Pentagon On Joint Strike Fighter: Too Expensive, But There Is No Alternative
By Colin Clark
WASHINGTON -- The U.S. must buy the Joint Strike Fighter, but it's not affordable right now.
That was the somewhat confusing message from the Pentagon's top acquisition official, Ashton Carter, when members of the Senate Armed Services began hammering him Thursday about the plane's huge cost overruns over the last three years. The Joint Strike Fighter (JSF), also known as the F-35, may cost a total of more than $1 trillion dollars to design, build, buy, fly and repair through 2065, according to Pentagon documents.
Under sharp questioning by Arizona Sen. John McCain, the Senate committee’s top Republican, Carter said the F-35’s costs are "simply unacceptable in this fiscal environment."
The program faces a “watershed moment” after years of cost overruns and schedule delays have piled up in the midst of one of the greatest fiscal crises in United States history, McCain said.
Carter stressed to the Arizona senator that he and his Pentagon colleagues now feel they have much more information -- and much more accurate information -- about the program's likely path. He and other Pentagon officials repeated their mantra that there is no alternative to buying the F-35.
Carter's comments about the program's sky-high costs during the hearing stood in stark contrast to the much more upbeat tone of a joint statement he and other top Pentagon officials prepared for the hearing.
That statement conveys the official position –- adopted by all senior military officials –- that the F-35 is "the centerpiece of the Department of Defense’s future precision attack capability." Most of it details the current status of the program, which is actually ahead of the latest version of its testing schedule. However, as McCain noted, the program overall is 80 percent over its original cost estimate, and roughly 30 percent over the estimate of the last restructuring.
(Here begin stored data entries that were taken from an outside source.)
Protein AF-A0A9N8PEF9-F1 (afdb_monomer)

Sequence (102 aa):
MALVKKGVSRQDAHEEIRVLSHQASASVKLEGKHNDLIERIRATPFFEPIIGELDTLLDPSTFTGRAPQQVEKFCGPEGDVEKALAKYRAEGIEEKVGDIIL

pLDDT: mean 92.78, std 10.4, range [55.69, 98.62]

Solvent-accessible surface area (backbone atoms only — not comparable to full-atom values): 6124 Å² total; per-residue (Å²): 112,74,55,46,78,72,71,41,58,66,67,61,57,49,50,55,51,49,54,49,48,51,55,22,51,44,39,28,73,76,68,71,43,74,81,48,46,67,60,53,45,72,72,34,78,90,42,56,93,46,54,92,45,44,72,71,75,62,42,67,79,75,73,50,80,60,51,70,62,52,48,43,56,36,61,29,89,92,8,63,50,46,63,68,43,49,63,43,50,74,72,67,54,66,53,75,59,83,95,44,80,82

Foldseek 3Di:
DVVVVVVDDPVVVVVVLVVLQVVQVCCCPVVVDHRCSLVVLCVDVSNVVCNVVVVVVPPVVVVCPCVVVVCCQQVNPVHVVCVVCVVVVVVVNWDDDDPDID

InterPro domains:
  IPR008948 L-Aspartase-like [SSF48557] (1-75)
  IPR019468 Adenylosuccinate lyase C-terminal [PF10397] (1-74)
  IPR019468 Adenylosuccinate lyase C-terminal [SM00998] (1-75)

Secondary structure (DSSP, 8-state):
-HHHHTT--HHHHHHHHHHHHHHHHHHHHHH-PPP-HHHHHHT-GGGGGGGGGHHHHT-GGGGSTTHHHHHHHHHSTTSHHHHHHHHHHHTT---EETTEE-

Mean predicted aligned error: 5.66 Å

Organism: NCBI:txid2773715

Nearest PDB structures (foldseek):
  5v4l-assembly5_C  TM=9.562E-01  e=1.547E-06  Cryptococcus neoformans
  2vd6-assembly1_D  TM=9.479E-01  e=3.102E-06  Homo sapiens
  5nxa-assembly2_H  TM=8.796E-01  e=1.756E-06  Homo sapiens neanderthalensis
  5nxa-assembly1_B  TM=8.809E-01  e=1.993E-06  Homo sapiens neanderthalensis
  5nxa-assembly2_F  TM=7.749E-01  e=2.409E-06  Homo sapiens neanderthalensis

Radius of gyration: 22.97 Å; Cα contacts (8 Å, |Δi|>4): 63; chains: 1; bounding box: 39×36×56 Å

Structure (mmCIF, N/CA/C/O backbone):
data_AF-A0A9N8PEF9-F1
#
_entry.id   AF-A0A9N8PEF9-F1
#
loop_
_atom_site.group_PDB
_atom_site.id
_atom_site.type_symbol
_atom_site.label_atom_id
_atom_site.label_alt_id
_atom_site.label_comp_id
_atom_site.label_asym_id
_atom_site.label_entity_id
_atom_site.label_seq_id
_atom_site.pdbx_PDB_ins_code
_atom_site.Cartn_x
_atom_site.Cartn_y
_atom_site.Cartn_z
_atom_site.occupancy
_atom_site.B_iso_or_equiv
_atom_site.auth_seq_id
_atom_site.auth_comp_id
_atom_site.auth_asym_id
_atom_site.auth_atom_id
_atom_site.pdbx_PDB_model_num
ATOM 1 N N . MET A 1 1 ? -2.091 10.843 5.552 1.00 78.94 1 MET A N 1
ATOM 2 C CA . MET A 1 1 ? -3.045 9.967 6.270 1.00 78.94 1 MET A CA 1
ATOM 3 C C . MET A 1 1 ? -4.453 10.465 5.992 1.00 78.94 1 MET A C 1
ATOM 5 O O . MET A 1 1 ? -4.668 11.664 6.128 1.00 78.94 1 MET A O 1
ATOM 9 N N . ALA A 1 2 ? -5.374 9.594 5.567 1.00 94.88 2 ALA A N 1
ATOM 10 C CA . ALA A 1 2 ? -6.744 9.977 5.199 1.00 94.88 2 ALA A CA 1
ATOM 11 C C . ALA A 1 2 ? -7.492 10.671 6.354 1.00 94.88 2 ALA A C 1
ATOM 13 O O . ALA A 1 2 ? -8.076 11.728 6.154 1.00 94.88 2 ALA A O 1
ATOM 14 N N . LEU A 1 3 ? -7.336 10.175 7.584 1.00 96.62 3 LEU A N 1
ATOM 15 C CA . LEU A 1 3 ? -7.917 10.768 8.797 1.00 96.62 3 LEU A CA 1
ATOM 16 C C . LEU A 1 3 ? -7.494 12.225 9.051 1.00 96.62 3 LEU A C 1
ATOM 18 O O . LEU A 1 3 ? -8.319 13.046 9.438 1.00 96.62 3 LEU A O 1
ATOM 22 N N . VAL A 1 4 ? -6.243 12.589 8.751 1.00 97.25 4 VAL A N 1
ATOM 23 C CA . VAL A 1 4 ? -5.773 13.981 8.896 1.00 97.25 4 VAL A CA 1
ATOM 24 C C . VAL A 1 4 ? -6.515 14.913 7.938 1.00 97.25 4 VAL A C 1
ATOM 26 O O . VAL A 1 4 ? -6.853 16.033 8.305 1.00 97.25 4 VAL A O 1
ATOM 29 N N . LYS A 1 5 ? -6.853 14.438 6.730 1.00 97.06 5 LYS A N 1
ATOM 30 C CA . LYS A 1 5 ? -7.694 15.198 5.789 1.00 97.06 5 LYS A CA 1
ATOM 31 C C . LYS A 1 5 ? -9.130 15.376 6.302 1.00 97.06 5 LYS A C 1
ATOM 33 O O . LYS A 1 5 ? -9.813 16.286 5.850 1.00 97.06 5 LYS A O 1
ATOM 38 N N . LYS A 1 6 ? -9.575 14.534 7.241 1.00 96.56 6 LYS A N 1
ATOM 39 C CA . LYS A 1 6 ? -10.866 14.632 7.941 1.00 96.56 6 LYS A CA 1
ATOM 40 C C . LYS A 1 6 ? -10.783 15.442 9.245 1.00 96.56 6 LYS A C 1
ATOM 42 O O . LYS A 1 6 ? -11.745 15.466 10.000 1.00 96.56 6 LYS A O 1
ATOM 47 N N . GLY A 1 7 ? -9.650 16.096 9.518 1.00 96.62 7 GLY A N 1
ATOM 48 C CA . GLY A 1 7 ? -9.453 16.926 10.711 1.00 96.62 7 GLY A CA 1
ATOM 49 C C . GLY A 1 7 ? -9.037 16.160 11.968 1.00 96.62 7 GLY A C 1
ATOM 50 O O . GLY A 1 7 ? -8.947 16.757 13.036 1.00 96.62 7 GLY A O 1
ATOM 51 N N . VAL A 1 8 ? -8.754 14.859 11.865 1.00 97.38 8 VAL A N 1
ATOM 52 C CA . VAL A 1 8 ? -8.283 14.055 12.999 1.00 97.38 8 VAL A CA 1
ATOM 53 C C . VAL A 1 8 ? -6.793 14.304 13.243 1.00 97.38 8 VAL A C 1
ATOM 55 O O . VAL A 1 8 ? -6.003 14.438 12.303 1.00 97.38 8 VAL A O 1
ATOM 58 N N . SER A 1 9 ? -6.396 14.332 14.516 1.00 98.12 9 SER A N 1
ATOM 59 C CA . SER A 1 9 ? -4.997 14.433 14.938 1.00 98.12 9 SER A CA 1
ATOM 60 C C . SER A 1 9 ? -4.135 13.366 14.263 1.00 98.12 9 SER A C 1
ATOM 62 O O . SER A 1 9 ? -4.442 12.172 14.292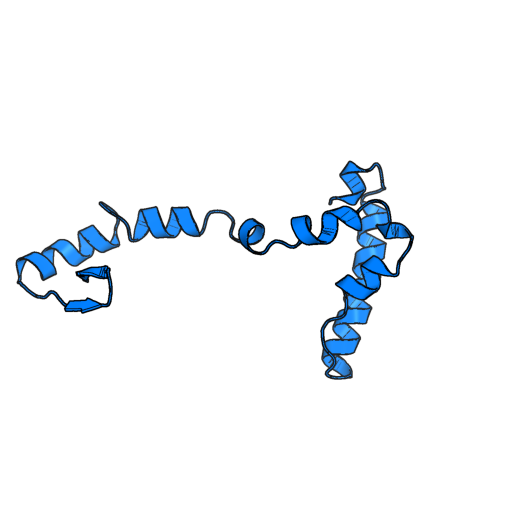 1.00 98.12 9 SER A O 1
ATOM 64 N N . ARG A 1 10 ? -3.009 13.787 13.676 1.00 97.88 10 ARG A N 1
ATOM 65 C CA . ARG A 1 10 ? -2.032 12.856 13.095 1.00 97.88 10 ARG A CA 1
ATOM 66 C C . ARG A 1 10 ? -1.463 11.912 14.154 1.00 97.88 10 ARG A C 1
ATOM 68 O O . ARG A 1 10 ? -1.197 10.760 13.830 1.00 97.88 10 ARG A O 1
ATOM 75 N N . GLN A 1 11 ? -1.257 12.411 15.371 1.00 98.38 11 GLN A N 1
ATOM 76 C CA . GLN A 1 11 ? -0.662 11.637 16.454 1.00 98.38 11 GLN A CA 1
ATOM 77 C C . GLN A 1 11 ? -1.610 10.525 16.904 1.00 98.38 11 GLN A C 1
ATOM 79 O O . GLN A 1 11 ? -1.209 9.364 16.924 1.00 98.38 11 GLN A O 1
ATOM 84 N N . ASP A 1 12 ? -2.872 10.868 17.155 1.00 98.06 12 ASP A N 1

Defense Secretary Robert Gates and Carter have been at pains recently to say they support the F-35. After years of getting either insufficient or lousy numbers from the program office, they say they now have "credible" cost estimates for production and operation and support. The later two are the dollars spent on fuel, the people who fly and maintain the jets and the equipment needed to repair and improve them.
These sustainment costs typically makes up at least 70 percent of total expense of a major weapon system. The JSF program office, led by Vice Adm. David Venlet, is preparing the first credible stab at estimating those costs -- and they are high.
According to Christine Fox, director of the Pentagon's feared Cost Assessment and Program Evaluation office, the F-35 is currently estimated to cost less to operate and maintain than the F-22, which is America's most capable stealth fighter. The F-35 will cost about one third more to sustain and operate than the main plane it is replacing, the F-16. It will cost about same as the F-15C, she told the Senate committee.
A document leaked last Thursday, the Dec. 31 Selected Acquisition Report, puts the F-35's costs at $16,425 per flying hour. That's more than $3,000 more per hour than the F-16C/D's $13,466 cost.
Since "affordability" has been the watchword for the F-35 since it was first conceived, these numbers pose a difficult conundrum for senior Pentagon leaders.
Lockheed Martin’s CEO Bob Stevens is keenly aware of the threat they pose to the program, and he has pressed company officials to do everything possible to get the costs back on track. The company’s top man on the F-35, Tom Burbage, told the Senate Armed Services Committee in his prepared remarks that the F-35B, that Marine's version of the JSF, will save the military an estimated $1 billion a year when it replaces three other aging aircraft.
That gives some sense of how complex the F-35B is intended to be. It will serve the roles of the F-18, the Harrier jumpjet and the EA-6 currently fulfill -- a conventional fighter, an attack aircraft and an electronic and cyber warfare platform all rolled into one.